I maintain several Lua-based projects with maybe 200+ KLOC of
human-written Lua code now (hard to say nowadays with all this
codegeneration etc.)

We do not bother with clobbering variables — aside of global
environment protection of course (which we do statically whenever we
can). But even this is to protect from human errors, not "malicious
design".

One thing that, maybe, helps us is that it is strictly forbidden to
assign anything to global variables anywhere (aside from a couple of
places in bootstrapper code where it is inevitable). Our global
environment protection system ensures that.

Another thing is that all private variables of an object are named
with the underscore ("_") in the end.
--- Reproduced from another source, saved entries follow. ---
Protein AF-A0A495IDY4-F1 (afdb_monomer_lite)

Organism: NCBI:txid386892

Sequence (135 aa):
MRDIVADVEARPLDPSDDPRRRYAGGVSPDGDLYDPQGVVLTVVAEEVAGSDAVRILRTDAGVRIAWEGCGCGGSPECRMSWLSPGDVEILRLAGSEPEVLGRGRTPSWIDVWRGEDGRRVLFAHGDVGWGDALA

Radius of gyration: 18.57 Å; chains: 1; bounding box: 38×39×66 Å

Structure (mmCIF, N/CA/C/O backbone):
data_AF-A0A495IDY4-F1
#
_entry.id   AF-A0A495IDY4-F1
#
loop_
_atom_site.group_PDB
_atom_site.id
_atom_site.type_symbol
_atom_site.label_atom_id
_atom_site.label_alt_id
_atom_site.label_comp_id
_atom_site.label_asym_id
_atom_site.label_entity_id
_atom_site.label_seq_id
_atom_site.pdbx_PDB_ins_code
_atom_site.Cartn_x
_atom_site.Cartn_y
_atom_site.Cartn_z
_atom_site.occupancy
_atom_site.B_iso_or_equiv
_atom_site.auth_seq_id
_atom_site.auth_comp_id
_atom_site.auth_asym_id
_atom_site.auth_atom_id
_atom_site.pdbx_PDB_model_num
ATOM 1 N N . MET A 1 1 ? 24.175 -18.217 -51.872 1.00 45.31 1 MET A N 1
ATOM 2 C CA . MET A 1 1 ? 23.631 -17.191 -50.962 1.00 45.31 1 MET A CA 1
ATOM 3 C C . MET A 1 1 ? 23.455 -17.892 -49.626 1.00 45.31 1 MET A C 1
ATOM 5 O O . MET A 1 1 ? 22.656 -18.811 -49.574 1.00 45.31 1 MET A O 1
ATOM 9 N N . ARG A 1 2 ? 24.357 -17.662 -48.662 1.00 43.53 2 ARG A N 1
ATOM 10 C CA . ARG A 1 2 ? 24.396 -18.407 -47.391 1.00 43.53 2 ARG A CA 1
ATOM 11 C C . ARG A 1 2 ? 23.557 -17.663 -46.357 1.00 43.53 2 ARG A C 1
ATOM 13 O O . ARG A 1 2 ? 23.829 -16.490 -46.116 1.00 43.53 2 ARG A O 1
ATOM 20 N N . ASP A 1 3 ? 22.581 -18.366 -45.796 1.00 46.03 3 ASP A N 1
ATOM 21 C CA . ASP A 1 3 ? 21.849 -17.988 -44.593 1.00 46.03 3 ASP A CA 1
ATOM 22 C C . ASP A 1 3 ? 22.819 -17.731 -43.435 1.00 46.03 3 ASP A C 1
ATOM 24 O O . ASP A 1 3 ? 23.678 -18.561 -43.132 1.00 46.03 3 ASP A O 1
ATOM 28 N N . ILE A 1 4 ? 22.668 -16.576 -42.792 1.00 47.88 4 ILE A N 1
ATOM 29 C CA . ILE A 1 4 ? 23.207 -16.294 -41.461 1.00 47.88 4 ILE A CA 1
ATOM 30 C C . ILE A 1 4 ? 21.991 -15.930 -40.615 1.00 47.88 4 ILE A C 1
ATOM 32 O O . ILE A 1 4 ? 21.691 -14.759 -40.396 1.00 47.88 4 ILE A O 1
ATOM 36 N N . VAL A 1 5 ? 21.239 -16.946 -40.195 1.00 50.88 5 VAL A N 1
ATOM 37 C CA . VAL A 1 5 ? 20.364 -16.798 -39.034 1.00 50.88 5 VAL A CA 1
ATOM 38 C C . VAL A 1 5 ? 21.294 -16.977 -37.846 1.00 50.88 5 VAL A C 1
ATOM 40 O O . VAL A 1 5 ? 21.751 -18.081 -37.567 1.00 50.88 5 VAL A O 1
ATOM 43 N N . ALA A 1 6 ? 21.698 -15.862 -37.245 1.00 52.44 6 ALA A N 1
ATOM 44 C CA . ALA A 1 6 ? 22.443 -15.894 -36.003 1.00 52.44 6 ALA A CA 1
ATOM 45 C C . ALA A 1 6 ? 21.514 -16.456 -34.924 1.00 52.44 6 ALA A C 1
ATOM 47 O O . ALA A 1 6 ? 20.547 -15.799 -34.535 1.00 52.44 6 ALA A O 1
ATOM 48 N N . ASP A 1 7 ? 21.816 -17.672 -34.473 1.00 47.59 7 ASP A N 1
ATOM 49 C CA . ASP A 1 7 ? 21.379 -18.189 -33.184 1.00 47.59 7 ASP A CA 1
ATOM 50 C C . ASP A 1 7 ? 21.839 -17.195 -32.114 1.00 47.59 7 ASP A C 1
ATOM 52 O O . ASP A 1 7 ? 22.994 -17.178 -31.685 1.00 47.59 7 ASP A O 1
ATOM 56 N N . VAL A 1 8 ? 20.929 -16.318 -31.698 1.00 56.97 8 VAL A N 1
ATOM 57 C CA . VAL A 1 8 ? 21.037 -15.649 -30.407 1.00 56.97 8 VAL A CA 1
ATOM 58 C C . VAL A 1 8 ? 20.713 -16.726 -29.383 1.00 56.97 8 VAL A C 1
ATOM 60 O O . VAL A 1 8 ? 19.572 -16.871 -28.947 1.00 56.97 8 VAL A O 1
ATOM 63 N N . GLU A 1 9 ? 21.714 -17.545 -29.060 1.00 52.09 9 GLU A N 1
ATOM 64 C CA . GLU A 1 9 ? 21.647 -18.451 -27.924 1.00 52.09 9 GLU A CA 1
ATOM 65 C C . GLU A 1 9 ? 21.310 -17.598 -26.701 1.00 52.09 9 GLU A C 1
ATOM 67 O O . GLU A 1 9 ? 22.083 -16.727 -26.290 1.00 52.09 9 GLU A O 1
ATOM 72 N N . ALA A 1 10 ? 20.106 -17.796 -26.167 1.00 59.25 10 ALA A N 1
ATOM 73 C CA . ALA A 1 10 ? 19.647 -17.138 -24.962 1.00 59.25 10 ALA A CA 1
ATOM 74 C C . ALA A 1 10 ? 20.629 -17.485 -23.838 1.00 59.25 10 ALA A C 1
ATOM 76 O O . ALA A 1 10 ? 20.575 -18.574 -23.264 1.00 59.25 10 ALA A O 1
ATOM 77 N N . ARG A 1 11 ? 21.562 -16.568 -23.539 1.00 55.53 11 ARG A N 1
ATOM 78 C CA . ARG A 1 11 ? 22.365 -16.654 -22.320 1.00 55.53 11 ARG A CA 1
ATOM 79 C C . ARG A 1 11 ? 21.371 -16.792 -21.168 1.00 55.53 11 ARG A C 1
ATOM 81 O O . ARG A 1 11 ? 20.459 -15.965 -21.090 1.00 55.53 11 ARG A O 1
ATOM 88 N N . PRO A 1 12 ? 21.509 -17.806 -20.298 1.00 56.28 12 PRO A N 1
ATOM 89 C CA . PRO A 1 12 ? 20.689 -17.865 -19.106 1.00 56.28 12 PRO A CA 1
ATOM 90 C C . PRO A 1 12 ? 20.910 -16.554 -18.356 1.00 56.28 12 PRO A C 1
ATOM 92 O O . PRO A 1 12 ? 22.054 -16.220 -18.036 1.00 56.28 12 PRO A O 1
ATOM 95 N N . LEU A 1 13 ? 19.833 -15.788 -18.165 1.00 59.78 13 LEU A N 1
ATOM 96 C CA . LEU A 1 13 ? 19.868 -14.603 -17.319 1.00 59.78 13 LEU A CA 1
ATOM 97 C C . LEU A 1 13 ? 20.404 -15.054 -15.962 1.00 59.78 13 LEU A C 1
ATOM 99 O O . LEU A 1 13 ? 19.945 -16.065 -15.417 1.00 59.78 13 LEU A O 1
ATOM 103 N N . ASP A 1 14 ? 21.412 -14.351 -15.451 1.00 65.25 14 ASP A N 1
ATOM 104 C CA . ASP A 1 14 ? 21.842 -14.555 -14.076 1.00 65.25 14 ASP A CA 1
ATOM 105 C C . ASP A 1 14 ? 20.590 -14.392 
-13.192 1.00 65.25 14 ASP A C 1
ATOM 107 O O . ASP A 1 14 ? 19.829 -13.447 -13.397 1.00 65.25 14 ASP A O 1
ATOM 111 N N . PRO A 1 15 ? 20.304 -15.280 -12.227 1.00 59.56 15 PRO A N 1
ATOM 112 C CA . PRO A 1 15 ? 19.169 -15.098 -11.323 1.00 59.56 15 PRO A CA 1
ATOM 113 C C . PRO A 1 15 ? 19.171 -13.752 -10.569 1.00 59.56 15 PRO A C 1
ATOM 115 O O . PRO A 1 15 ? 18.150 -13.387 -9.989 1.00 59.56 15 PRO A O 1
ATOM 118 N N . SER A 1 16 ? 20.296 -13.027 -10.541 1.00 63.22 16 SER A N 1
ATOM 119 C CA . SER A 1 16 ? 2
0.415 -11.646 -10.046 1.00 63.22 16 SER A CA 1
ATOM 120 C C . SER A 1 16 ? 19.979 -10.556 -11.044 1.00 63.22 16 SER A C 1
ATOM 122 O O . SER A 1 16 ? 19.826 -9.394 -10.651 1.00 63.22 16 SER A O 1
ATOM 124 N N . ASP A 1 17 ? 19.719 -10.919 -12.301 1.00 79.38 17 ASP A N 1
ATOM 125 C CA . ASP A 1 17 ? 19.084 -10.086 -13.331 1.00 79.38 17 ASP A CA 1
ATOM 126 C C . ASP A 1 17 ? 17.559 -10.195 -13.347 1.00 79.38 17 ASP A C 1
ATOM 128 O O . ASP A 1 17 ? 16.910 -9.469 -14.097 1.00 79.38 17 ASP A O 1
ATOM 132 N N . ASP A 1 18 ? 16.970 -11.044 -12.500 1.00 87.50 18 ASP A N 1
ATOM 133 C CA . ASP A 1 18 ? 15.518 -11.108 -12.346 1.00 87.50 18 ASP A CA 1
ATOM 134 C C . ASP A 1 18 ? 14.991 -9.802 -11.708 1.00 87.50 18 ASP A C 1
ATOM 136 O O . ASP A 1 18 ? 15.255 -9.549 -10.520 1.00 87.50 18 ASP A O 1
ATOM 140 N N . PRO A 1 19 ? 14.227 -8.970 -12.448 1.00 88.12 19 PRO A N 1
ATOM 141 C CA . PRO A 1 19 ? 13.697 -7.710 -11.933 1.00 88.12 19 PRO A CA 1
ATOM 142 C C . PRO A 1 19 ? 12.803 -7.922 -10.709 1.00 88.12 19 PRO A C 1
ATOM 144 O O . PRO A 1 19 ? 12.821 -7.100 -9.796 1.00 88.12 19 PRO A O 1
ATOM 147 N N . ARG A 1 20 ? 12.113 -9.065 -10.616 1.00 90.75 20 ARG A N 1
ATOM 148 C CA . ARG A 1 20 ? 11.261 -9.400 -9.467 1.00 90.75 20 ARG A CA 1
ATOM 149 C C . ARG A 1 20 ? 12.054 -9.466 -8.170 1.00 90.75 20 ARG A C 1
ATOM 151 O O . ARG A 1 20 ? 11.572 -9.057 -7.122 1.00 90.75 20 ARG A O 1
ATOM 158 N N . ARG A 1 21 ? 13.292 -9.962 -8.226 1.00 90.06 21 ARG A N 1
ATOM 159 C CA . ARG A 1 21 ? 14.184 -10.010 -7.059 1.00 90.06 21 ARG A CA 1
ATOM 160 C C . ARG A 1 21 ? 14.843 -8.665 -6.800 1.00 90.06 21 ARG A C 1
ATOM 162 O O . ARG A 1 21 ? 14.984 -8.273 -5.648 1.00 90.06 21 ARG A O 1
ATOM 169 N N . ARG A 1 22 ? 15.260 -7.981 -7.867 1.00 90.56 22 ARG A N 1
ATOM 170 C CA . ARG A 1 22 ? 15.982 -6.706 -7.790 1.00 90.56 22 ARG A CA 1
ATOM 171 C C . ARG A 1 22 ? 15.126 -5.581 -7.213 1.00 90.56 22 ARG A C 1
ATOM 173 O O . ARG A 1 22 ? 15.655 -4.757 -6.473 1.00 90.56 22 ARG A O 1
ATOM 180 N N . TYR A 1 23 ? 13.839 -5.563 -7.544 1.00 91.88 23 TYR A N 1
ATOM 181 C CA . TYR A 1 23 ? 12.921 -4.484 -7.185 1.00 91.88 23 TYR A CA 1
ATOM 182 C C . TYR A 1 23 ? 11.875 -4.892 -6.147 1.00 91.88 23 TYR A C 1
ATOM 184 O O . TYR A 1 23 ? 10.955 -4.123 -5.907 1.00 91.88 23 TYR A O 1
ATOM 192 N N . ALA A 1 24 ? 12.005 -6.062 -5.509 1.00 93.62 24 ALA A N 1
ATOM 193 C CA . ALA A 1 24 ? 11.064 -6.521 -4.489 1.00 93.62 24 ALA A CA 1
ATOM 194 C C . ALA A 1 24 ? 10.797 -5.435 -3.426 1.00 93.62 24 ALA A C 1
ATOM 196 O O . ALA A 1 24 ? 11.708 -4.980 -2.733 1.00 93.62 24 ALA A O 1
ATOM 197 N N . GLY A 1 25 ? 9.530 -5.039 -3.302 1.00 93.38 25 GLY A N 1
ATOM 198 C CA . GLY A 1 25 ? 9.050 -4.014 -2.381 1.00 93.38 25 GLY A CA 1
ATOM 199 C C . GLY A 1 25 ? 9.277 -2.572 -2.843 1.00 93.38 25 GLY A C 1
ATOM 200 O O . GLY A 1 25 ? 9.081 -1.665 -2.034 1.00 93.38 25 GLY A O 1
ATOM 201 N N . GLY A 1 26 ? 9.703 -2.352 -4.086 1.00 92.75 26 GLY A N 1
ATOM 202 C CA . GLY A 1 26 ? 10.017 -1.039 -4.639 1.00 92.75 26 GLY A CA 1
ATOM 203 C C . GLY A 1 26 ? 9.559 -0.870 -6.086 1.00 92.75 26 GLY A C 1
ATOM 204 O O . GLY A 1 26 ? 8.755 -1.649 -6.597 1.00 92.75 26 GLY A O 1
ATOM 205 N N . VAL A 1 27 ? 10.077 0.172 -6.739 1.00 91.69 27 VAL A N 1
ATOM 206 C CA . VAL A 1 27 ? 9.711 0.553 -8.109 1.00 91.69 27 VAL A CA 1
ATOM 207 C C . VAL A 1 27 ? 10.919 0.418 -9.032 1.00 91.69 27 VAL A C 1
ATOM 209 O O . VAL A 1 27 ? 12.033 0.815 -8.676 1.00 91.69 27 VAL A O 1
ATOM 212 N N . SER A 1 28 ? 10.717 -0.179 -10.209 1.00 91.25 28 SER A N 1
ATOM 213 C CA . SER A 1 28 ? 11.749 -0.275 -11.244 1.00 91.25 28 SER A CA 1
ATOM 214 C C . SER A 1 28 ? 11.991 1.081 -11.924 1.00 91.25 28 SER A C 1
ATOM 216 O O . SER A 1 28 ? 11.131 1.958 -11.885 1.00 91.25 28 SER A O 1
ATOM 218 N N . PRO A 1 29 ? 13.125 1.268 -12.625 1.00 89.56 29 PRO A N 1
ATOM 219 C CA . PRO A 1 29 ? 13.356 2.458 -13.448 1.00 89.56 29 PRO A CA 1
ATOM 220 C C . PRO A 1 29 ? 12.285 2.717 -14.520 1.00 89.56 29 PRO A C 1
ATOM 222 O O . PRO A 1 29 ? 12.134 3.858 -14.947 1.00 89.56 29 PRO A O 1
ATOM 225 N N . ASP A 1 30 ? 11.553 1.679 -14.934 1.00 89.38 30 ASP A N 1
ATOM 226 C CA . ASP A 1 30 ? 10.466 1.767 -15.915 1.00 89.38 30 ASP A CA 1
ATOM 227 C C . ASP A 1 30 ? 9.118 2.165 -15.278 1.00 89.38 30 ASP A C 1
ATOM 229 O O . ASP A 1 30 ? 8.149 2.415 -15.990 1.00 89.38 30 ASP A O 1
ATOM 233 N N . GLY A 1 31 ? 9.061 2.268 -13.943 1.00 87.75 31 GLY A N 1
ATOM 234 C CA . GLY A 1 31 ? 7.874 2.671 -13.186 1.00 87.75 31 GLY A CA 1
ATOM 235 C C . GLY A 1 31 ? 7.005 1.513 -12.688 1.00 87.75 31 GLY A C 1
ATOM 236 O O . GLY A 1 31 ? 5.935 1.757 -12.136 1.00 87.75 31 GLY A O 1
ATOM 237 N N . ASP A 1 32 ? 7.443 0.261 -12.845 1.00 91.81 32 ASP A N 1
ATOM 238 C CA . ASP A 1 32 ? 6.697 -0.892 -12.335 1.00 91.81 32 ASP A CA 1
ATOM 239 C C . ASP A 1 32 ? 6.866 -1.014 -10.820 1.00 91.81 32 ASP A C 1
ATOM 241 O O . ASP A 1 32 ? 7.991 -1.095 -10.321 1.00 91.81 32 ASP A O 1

If, on code review, we catch
someone working with these variables outside of the object, well, um,
we tell him that he should not do that, and he goes to rewrite that.
(I do not think that it actually happened in practice despite that the
rule is not enforced by the tools.)

You do not need to enforce privacy any more than you need, that is a
waste of time, IMO. If you're working on the internal project with
small enough team of programmers who at least minimally sane, these
two rules should keep you from harm privacy-wise. Well, plus what
David Manura just wrote about consistency and minimal scope and tests
— but that is true for any language out there, a minimal sanity level.

Note that we do not use Hungarian notation, mentioned by David, here,
we use type validation instead where it is important:

https://github.com/lua-aplicado/lua-aplicado/blob/master/lua-aplicado/filesystem.lua#L63-65

My 2c.

Alexander.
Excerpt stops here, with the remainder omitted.